Ken Wilber (1995) places eco-consciousness as one among infinite phases in the ongoing march of evolution. Wilber theorizes that reality is composed of what Arthur Koestler terms holons, ... that which, being a whole in one context, is simultaneously a part in another (Wilber, 18). Holons emerge hierarchically, as each holon transcends but includes its predecessor (Ibid., 51). Wilber holds that holons evolve along four different but connected scales, what he calls quadrants. For eco-consciousness to evolve, all quadrants must develop together and reach the next evolutionary step.
Paul Shepard (1982) would disagree with Wilber's notion that we need to enter the next stage of evolution to bring about eco-consciousness. It is not so much that eco-consciousness runs so heavily against the American grain, but that Western civilization has turned away from eco-consciousness and has entered a pathological state that may be beyond a state of repair. To Shepard, rational thinking is not necessarily a higher level of thinking that nonetheless must be transcended as Wilber holds, but rather is possibly the end of wisdom. Mastering the world and
the dream of omnipotence is an infantile dream that should diminish, rather than grow, with personal maturity. Unchecked... it becomes an obsession, leading to an overpolarized world view in which everything is either good or bad. According to Louis J. Halle, such a view is the womb of all ideology of 'us against them.' (Shepard, 99).
Ultimately, Shepard holds:
The evidence is good that our fellow creatures individually and collectively show distorted behavior when their members go beyond a norm for the species .... In higher animals of many kinds, including man, the depletion of physical resources may not begin to signal 'too much' until long after psychological damage has begun. By the time the subsistence base of physical resources begins to show signs of excessive withdrawals, some behavioral processes may be so distorted that the group lacks the flexibility to make an adjustment (Shepard, 94).
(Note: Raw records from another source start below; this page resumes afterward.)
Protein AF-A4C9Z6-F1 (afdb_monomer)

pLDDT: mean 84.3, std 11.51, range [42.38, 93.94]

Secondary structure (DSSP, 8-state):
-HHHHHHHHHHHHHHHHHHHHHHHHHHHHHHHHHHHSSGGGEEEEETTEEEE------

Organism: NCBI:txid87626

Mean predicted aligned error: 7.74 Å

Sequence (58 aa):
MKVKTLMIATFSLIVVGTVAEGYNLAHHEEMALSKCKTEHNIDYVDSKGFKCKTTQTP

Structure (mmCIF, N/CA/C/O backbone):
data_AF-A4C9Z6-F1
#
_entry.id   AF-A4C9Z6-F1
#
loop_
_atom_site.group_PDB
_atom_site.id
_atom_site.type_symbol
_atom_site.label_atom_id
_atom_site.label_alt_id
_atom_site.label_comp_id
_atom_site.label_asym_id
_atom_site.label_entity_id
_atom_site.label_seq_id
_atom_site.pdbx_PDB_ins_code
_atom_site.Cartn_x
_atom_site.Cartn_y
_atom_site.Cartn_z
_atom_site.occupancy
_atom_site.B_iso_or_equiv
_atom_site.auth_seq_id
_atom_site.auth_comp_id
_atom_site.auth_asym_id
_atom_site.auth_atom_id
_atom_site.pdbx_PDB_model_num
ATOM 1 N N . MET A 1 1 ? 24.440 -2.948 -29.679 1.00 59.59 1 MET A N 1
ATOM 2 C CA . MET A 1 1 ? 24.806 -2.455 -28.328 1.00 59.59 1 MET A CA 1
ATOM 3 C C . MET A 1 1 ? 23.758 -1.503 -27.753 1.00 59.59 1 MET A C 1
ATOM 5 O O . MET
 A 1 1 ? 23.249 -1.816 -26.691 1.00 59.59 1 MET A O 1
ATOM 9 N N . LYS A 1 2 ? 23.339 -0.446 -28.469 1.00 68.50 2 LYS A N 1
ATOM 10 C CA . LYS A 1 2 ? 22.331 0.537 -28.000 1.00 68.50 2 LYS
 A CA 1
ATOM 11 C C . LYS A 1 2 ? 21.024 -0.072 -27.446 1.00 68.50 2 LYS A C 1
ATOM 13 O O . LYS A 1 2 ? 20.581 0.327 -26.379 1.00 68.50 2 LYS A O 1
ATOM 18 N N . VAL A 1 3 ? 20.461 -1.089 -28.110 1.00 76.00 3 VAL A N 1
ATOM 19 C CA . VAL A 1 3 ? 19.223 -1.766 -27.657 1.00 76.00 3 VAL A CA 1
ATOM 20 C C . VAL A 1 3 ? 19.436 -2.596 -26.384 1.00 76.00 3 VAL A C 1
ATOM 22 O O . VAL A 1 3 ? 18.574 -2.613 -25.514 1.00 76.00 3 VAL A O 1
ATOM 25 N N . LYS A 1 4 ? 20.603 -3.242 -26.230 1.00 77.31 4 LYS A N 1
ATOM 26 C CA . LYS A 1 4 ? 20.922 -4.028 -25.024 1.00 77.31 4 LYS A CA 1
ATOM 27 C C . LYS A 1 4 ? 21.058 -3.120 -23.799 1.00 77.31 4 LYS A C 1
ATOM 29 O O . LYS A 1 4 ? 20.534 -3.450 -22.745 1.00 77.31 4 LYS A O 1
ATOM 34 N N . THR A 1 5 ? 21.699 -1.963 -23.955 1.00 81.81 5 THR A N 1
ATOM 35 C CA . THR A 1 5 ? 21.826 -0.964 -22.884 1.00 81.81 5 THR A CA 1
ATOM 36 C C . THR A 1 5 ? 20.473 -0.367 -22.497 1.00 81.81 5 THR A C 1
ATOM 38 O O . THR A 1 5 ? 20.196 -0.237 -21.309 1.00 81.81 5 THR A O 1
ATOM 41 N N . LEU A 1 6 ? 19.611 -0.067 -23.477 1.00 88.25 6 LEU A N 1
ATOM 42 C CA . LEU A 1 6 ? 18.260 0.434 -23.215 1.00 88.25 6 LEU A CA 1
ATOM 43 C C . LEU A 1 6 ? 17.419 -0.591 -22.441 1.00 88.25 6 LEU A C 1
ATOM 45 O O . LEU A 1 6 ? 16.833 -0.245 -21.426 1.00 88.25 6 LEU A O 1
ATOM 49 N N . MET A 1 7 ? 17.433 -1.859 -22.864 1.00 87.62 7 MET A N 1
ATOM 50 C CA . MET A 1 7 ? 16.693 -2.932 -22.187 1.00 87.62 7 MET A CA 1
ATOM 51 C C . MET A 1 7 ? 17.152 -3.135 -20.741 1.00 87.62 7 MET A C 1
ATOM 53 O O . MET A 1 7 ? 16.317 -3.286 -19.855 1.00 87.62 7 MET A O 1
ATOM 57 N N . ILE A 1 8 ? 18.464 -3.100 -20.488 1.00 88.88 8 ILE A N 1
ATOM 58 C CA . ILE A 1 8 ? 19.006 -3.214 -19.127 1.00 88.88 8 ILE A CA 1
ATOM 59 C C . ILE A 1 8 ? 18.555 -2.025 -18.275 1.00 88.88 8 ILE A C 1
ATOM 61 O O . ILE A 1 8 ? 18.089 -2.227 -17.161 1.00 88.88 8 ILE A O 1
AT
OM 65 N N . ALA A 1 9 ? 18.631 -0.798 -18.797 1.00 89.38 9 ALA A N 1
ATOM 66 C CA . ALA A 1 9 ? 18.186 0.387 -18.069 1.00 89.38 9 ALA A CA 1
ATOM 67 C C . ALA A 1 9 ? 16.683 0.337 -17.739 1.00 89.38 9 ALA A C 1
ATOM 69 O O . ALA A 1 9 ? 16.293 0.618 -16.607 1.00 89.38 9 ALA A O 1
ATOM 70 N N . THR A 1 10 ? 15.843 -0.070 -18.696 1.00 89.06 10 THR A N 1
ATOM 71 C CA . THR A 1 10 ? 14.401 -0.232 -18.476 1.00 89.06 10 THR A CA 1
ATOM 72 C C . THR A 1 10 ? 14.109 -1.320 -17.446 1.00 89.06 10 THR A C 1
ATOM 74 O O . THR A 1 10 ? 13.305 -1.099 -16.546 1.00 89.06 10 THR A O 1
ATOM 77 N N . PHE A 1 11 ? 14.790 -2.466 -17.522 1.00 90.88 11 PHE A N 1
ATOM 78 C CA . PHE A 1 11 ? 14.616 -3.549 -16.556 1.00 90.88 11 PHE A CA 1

Thus Shepard suggests that eco-consciousness is actually not possible while we remain in a pathological state of rationality that if not derailed will lead to our demise.
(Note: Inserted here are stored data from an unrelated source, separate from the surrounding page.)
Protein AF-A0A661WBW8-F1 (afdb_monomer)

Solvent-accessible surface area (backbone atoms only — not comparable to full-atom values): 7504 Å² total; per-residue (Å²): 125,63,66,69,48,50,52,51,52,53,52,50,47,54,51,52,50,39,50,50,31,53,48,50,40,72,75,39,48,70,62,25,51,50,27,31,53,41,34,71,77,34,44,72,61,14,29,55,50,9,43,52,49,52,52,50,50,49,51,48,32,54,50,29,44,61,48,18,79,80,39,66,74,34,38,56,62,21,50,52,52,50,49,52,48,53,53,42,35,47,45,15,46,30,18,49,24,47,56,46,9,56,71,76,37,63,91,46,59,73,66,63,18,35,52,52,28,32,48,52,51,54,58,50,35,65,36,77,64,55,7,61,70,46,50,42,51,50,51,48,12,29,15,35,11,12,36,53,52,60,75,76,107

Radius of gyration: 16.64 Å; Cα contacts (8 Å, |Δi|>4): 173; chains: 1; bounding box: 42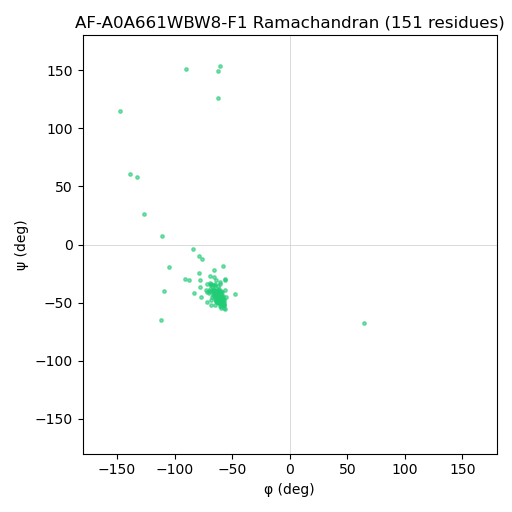×34×45 Å

pLDDT: mean 94.23, std 3.83, range [58.56, 97.31]

Nearest PDB structures (foldseek):
  8vp6-assembly1_B  TM=1.885E-01  e=3.659E+00  Acetivibrio thermocellus ATCC 27405
  7t56-assembly1_B  TM=2.274E-01  e=9.749E+00  Acetivibrio thermocellus

Secondary structure (DSSP, 8-state):
-HHHHHHHHHHHHHHHHHHHHHHHHHH-HHHHHHHHHHHHHHHHHHHHHHHHHHHHHHHHHHHHHHHHTT-GGGHHHHHHHHHHHHHHHHHHHHHHHHHHHHHH-TTS-HHHHHHHHHHHHHHHHTSTTIIIIIIHHHHHHHHHHHHHHHHH-

Foldseek 3Di:
DPPVVVVVVLVVVLVVLLVLLVVCCVVCVPLLVQLLVLCVVPVVQLLVQLLVVVVVLVCQLVVLVVCCVVPVVSNVVSCVSVVVLVVLLSSLVSSVLQVQLCVPPVPDDSSVSSSVSSSVLVVCLPDPPCNPPPSVSRSSSSSNSSSVVSVVD

Sequence (153 aa):
MDTLGIILISTLALITLTASLIFIRGLFPVRVSQVQTTLENNWKRSFWLGLVNTILITIFVFGFGSLGNGSPLFYFPAFAMYGAFLIGLLFGLSAFVQILGERLFPDLNPVKRDVKAGSVFLLTSLLPFVGWFLLFPYVISLSVGAVVITLFQ

Structure (mmCIF, N/CA/C/O backbone):
data_AF-A0A661WBW8-F1
#
_entry.id   AF-A0A661WBW8-F1
#
loop_
_atom_site.group_PDB
_atom_site.id
_atom_site.type_symbol
_atom_site.label_atom_id
_atom_site.label_alt_id
_atom_site.label_comp_id
_atom_site.label_asym_id
_atom_site.label_entity_id
_atom_site.label_seq_id
_atom_site.pdbx_PDB_ins_code
_atom_site.Cartn_x
_atom_site.Cartn_y
_atom_site.Cartn_z
_atom_site.occupancy
_atom_site.B_iso_or_equiv
_atom_site.auth_seq_id
_atom_site.auth_comp_id
_atom_site.auth_asym_id
_atom_site.auth_atom_id
_atom_site.pdbx_PDB_model_num
ATOM 1 N N . MET A 1 1 ? 23.591 -17.797 9.347 1.00 58.56 1 MET A N 1
ATOM 2 C CA . MET A 1 1 ? 23.077 -16.644 10.131 1.00 58.56 1 MET A CA 1
ATOM 3 C C . MET A 1 1 ? 21.641 -16.336 9.689 1.00 58.56 1 MET A C 1
ATOM 5 O O . MET A 1 1 ? 21.225 -15.186 9.639 1.00 58.56 1 MET A O 1
ATOM 9 N N . ASP A 1 2 ? 20.841 -17.366 9.389 1.00 82.25 2 ASP A N 1
ATOM 10 C CA . ASP A 1 2 ? 19.881 -17.202 8.287 1.00 82.25 2 ASP A CA 1
ATOM 11 C C . ASP A 1 2 ? 18.435 -17.105 8.775 1.00 82.25 2 ASP A C 1
ATOM 13 O O . ASP A 1 2 ? 17.692 -16.234 8.340 1.00 82.25 2 ASP A O 1
ATOM 17 N N . THR A 1 3 ? 18.036 -17.900 9.768 1.00 90.56 3 THR A N 1
ATOM 18 C CA . THR A 1 3 ? 16.657 -17.880 10.288 1.00 90.56 3 THR A CA 1
ATOM 19 C C . THR A 1 3 ? 16.389 -16.689 11.207 1.00 90.56 3 THR A C 1
ATOM 21 O O . THR A 1 3 ? 15.388 -15.994 11.043 1.00 90.56 3 THR A O 1
ATOM 24 N N . LEU A 1 4 ? 17.305 -16.399 12.138 1.00 91.81 4 LEU A N 1
ATOM 25 C CA . LEU A 1 4 ? 17.187 -15.255 13.050 1.00 91.81 4 LEU A CA 1
ATOM 26 C C . LEU A 1 4 ? 17.178 -13.918 12.295 1.00 91.81 4 LEU A C 1
ATOM 28 O O . LEU A 1 4 ? 16.389 -13.036 12.628 1.00 91.81 4 LEU A O 1
ATOM 32 N N . GLY A 1 5 ? 18.006 -13.788 11.253 1.00 93.50 5 GLY A N 1
ATOM 33 C CA . GLY A 1 5 ? 18.039 -12.595 10.404 1.00 93.50 5 GLY A CA 1
ATOM 34 C C . GLY A 1 5 ? 16.718 -12.374 9.666 1.00 93.50 5 GLY A C 1
ATOM 35 O O . GLY A 1 5 ? 16.172 -11.273 9.702 1.00 93.50 5 GLY A O 1
ATOM 36 N N . ILE A 1 6 ? 16.157 -13.429 9.066 1.00 91.75 6 ILE A N 1
ATOM 37 C CA . ILE A 1 6 ? 14.869 -13.357 8.358 1.00 91.75 6 ILE A CA 1
ATOM 38 C C . ILE A 1 6 ? 13.732 -12.964 9.308 1.00 91.75 6 ILE A C 1
ATOM 40 O O . ILE A 1 6 ? 12.924 -12.099 8.966 1.00 91.75 6 ILE A O 1
ATOM 44 N N . ILE A 1 7 ? 13.675 -13.555 10.506 1.00 92.12 7 ILE A N 1
ATOM 45 C CA . ILE A 1 7 ? 12.643 -13.235 11.505 1.00 92.12 7 ILE A CA 1
ATOM 46 C C . ILE A 1 7 ? 12.750 -11.769 11.938 1.00 92.12 7 ILE A C 1
ATOM 48 O O . ILE A 1 7 ? 11.737 -11.065 11.986 1.00 92.12 7 ILE A O 1
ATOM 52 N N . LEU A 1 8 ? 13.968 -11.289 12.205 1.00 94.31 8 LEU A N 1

In conclusion, a broad historical outlook and evolutionary models strongly suggest that culture is unfixed and ever-changing. If it does remain fixed devastating consequences may be the result. Our cultural past is filled with notions of harmony with nature and such notions have remained latent in American society. Some studies (Nash, Rifkin, Elgin) suggest that eco-consciousness is a growing phenomenon. Hopefully the U.S. and other Western countries will not continue in a state of arrested development as perceived by Shepard for too long and such eco-consciousness will continue to manifest itself.
References:
Badiner, Allan Hunt. (1990). Dharma Gaia: A Harvest of Essays in Buddhism and Ecology.
Barth, Gunther. (1990). Fleeting Moments: Nature and Culture in American History.
Berry, Wendell. (1977). The Unsettling of America: Culture and Agriculture.
Devall, Bill and Sessions, George. (1985). Deep Ecology.
Haraway, Donna J. (1995). Cyborgs and Symbionts: Living Together in the New World Order.
Merchant, Carolyn. (1980). The Death of Nature.
Nash, Roderick F. (1989). The Rights of Nature.
Rifkin, Jeremy. (1991). Biosphere Politics: A New Consciousness for a New Century.
Ross, Andrew. (1994). The Chicago Gangster Theory of Life: Nature's Debt to Society.
Romanyshyn, Robert D. (1992). Technology as Symptom and Dream.
Shepard, Paul. (1982). Nature and Madness.
Shepard, Paul. (1991). Man in the Landscape: A Historic View of the Esthetics of Nature.
Short, John Rennie. (1991). Imagined Country: Society, Culture and Environment.
Wilber, Ken. (1995). Sex, Ecology, Spirituality: The Spirit of Evolution.